--- Material provided ---
────────────────
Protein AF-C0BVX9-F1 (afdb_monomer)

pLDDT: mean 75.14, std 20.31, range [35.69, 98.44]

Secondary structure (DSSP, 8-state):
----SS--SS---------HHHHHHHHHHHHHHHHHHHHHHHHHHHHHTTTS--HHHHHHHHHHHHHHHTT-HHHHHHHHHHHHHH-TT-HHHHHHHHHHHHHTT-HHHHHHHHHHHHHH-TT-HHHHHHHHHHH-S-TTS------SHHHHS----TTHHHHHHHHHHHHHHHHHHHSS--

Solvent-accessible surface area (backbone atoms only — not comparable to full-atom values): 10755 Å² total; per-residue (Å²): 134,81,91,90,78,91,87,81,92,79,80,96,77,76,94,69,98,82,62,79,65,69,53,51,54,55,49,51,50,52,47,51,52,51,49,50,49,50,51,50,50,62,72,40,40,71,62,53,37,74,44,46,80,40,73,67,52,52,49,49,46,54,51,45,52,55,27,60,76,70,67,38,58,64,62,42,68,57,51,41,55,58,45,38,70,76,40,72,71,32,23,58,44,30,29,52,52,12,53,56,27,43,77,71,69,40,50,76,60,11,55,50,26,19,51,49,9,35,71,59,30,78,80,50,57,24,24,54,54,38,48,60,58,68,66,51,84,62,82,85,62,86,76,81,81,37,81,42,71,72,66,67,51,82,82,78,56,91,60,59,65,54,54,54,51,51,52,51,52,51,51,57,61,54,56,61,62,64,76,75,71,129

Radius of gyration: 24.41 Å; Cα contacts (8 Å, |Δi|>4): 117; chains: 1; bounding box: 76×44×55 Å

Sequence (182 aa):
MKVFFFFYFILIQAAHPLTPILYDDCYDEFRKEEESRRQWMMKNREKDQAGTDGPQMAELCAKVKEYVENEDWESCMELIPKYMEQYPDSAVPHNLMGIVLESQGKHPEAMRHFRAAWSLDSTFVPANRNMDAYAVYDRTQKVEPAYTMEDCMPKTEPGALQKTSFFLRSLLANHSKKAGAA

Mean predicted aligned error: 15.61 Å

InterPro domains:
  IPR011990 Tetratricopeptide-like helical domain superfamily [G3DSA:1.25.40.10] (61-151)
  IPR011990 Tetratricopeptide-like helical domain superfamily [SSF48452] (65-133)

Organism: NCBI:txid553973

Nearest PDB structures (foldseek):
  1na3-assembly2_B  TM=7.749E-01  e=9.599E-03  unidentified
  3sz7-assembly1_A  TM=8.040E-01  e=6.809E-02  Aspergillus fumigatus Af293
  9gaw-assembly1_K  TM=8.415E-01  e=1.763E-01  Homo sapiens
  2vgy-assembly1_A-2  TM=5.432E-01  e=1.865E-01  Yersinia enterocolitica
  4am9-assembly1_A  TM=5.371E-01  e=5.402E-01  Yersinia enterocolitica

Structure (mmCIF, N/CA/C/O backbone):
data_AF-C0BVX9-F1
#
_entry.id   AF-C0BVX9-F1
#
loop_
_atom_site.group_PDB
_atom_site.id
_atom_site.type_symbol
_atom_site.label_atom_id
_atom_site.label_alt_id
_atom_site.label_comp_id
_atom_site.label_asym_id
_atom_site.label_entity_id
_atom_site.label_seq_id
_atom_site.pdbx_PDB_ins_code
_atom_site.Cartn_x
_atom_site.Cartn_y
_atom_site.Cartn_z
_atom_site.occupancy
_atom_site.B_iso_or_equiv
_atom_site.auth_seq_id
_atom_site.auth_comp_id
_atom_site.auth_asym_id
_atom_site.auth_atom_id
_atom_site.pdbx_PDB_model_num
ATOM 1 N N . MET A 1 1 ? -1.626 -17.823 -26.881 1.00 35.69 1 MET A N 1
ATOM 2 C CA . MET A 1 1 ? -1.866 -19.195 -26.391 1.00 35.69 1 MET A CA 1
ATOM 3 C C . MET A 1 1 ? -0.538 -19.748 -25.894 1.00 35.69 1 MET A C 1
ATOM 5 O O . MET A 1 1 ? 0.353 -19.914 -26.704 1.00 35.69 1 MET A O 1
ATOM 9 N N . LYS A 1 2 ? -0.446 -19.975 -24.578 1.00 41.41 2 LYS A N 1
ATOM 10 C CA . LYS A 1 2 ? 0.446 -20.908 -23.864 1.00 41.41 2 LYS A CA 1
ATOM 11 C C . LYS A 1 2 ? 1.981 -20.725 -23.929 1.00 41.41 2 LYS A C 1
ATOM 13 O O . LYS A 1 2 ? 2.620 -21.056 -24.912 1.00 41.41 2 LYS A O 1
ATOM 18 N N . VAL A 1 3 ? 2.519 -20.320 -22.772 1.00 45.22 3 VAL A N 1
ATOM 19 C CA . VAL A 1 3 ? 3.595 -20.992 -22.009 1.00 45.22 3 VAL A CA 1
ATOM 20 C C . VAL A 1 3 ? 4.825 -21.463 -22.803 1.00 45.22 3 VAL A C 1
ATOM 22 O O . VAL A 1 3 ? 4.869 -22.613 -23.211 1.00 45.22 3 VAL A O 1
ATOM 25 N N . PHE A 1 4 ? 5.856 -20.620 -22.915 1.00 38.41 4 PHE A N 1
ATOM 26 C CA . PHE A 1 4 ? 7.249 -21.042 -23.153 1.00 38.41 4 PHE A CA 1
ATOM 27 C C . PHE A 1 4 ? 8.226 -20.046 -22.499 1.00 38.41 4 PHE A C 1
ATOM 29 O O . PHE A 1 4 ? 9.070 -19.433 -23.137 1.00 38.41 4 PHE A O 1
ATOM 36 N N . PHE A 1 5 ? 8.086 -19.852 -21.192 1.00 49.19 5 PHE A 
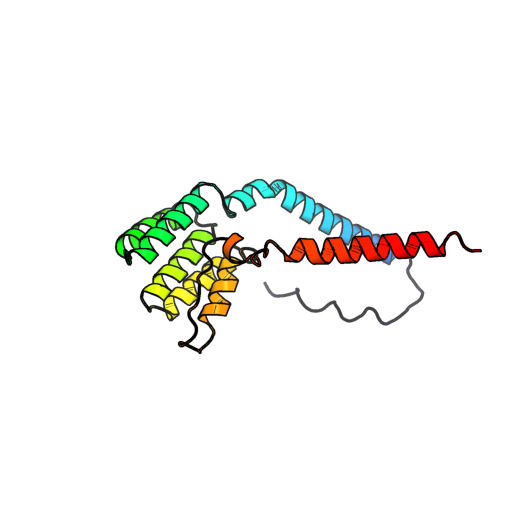N 1
ATOM 37 C CA . PHE A 1 5 ? 9.175 -19.388 -20.332 1.00 49.19 5 PHE A CA 1
ATOM 38 C C . PHE A 1 5 ? 9.286 -20.426 -19.220 1.00 49.19 5 PHE A C 1
ATOM 40 O O . PHE A 1 5 ? 8.256 -20.888 -18.741 1.00 49.19 5 PHE A O 1
ATOM 47 N N . PHE A 1 6 ? 10.513 -20.781 -18.841 1.00 45.81 6 PHE A N 1
ATOM 48 C CA . PHE A 1 6 ? 10.901 -21.938 -18.018 1.00 45.81 6 PHE A CA 1
ATOM 49 C C . PHE A 1 6 ? 10.989 -23.262 -18.775 1.00 45.81 6 PHE A C 1
ATOM 51 O O . PHE A 1 6 ? 10.128 -24.105 -18.619 1.00 45.81 6 PHE A O 1
ATOM 58 N N . PHE A 1 7 ? 12.034 -23.446 -19.584 1.00 42.69 7 PHE A N 1
ATOM 59 C CA . PHE A 1 7 ? 12.845 -24.680 -19.653 1.00 42.69 7 PHE A CA 1
ATOM 60 C C . PHE A 1 7 ? 13.911 -24.502 -20.743 1.00 42.69 7 PHE A C 1
ATOM 62 O O . PHE A 1 7 ? 13.859 -25.138 -21.785 1.00 42.69 7 PHE A O 1
ATOM 69 N N . TYR A 1 8 ? 14.884 -23.616 -20.532 1.00 41.56 8 TYR A N 1
ATOM 70 C CA . TYR A 1 8 ? 16.177 -23.753 -21.215 1.00 41.56 8 TYR A CA 1
ATOM 71 C C . TYR A 1 8 ? 17.296 -23.135 -20.371 1.00 41.56 8 TYR A C 1
ATOM 73 O O . TYR A 1 8 ? 18.020 -22.241 -20.784 1.00 41.56 8 TYR A O 1
ATOM 81 N N . PHE A 1 9 ? 17.399 -23.609 -19.127 1.00 46.94 9 PHE A N 1
ATOM 82 C CA . PHE A 1 9 ? 18.613 -23.472 -18.313 1.00 46.94 9 PHE A CA 1
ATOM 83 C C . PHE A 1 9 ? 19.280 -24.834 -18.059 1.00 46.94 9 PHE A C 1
────────────────
--- What you have to do ---
Find the line that contains "ATOM 59 C CA". Restate it and all lines after it exactly, ending with the final line of the data.

--- Exercise output ---
ATOM 59 C CA . PHE A 1 7 ? 12.845 -24.680 -19.653 1.00 42.69 7 PHE A CA 1
ATOM 60 C C . PHE A 1 7 ? 13.911 -24.502 -20.743 1.00 42.69 7 PHE A C 1
ATOM 62 O O . PHE A 1 7 ? 13.859 -25.138 -21.785 1.00 42.69 7 PHE A O 1
ATOM 69 N N . TYR A 1 8 ? 14.884 -23.616 -20.532 1.00 41.56 8 TYR A N 1
ATOM 70 C CA . TYR A 1 8 ? 16.177 -23.753 -21.215 1.00 41.56 8 TYR A CA 1
ATOM 71 C C . TYR A 1 8 ? 17.296 -23.135 -20.371 1.00 41.56 8 TYR A C 1
ATOM 73 O O . TYR A 1 8 ? 18.020 -22.241 -20.784 1.00 41.56 8 TYR A O 1
ATOM 81 N N . PHE A 1 9 ? 17.399 -23.609 -19.127 1.00 46.94 9 PHE A N 1
ATOM 82 C CA . PHE A 1 9 ? 18.613 -23.472 -18.313 1.00 46.94 9 PHE A CA 1
ATOM 83 C C . PHE A 1 9 ? 19.280 -24.834 -18.059 1.00 46.94 9 PHE A C 1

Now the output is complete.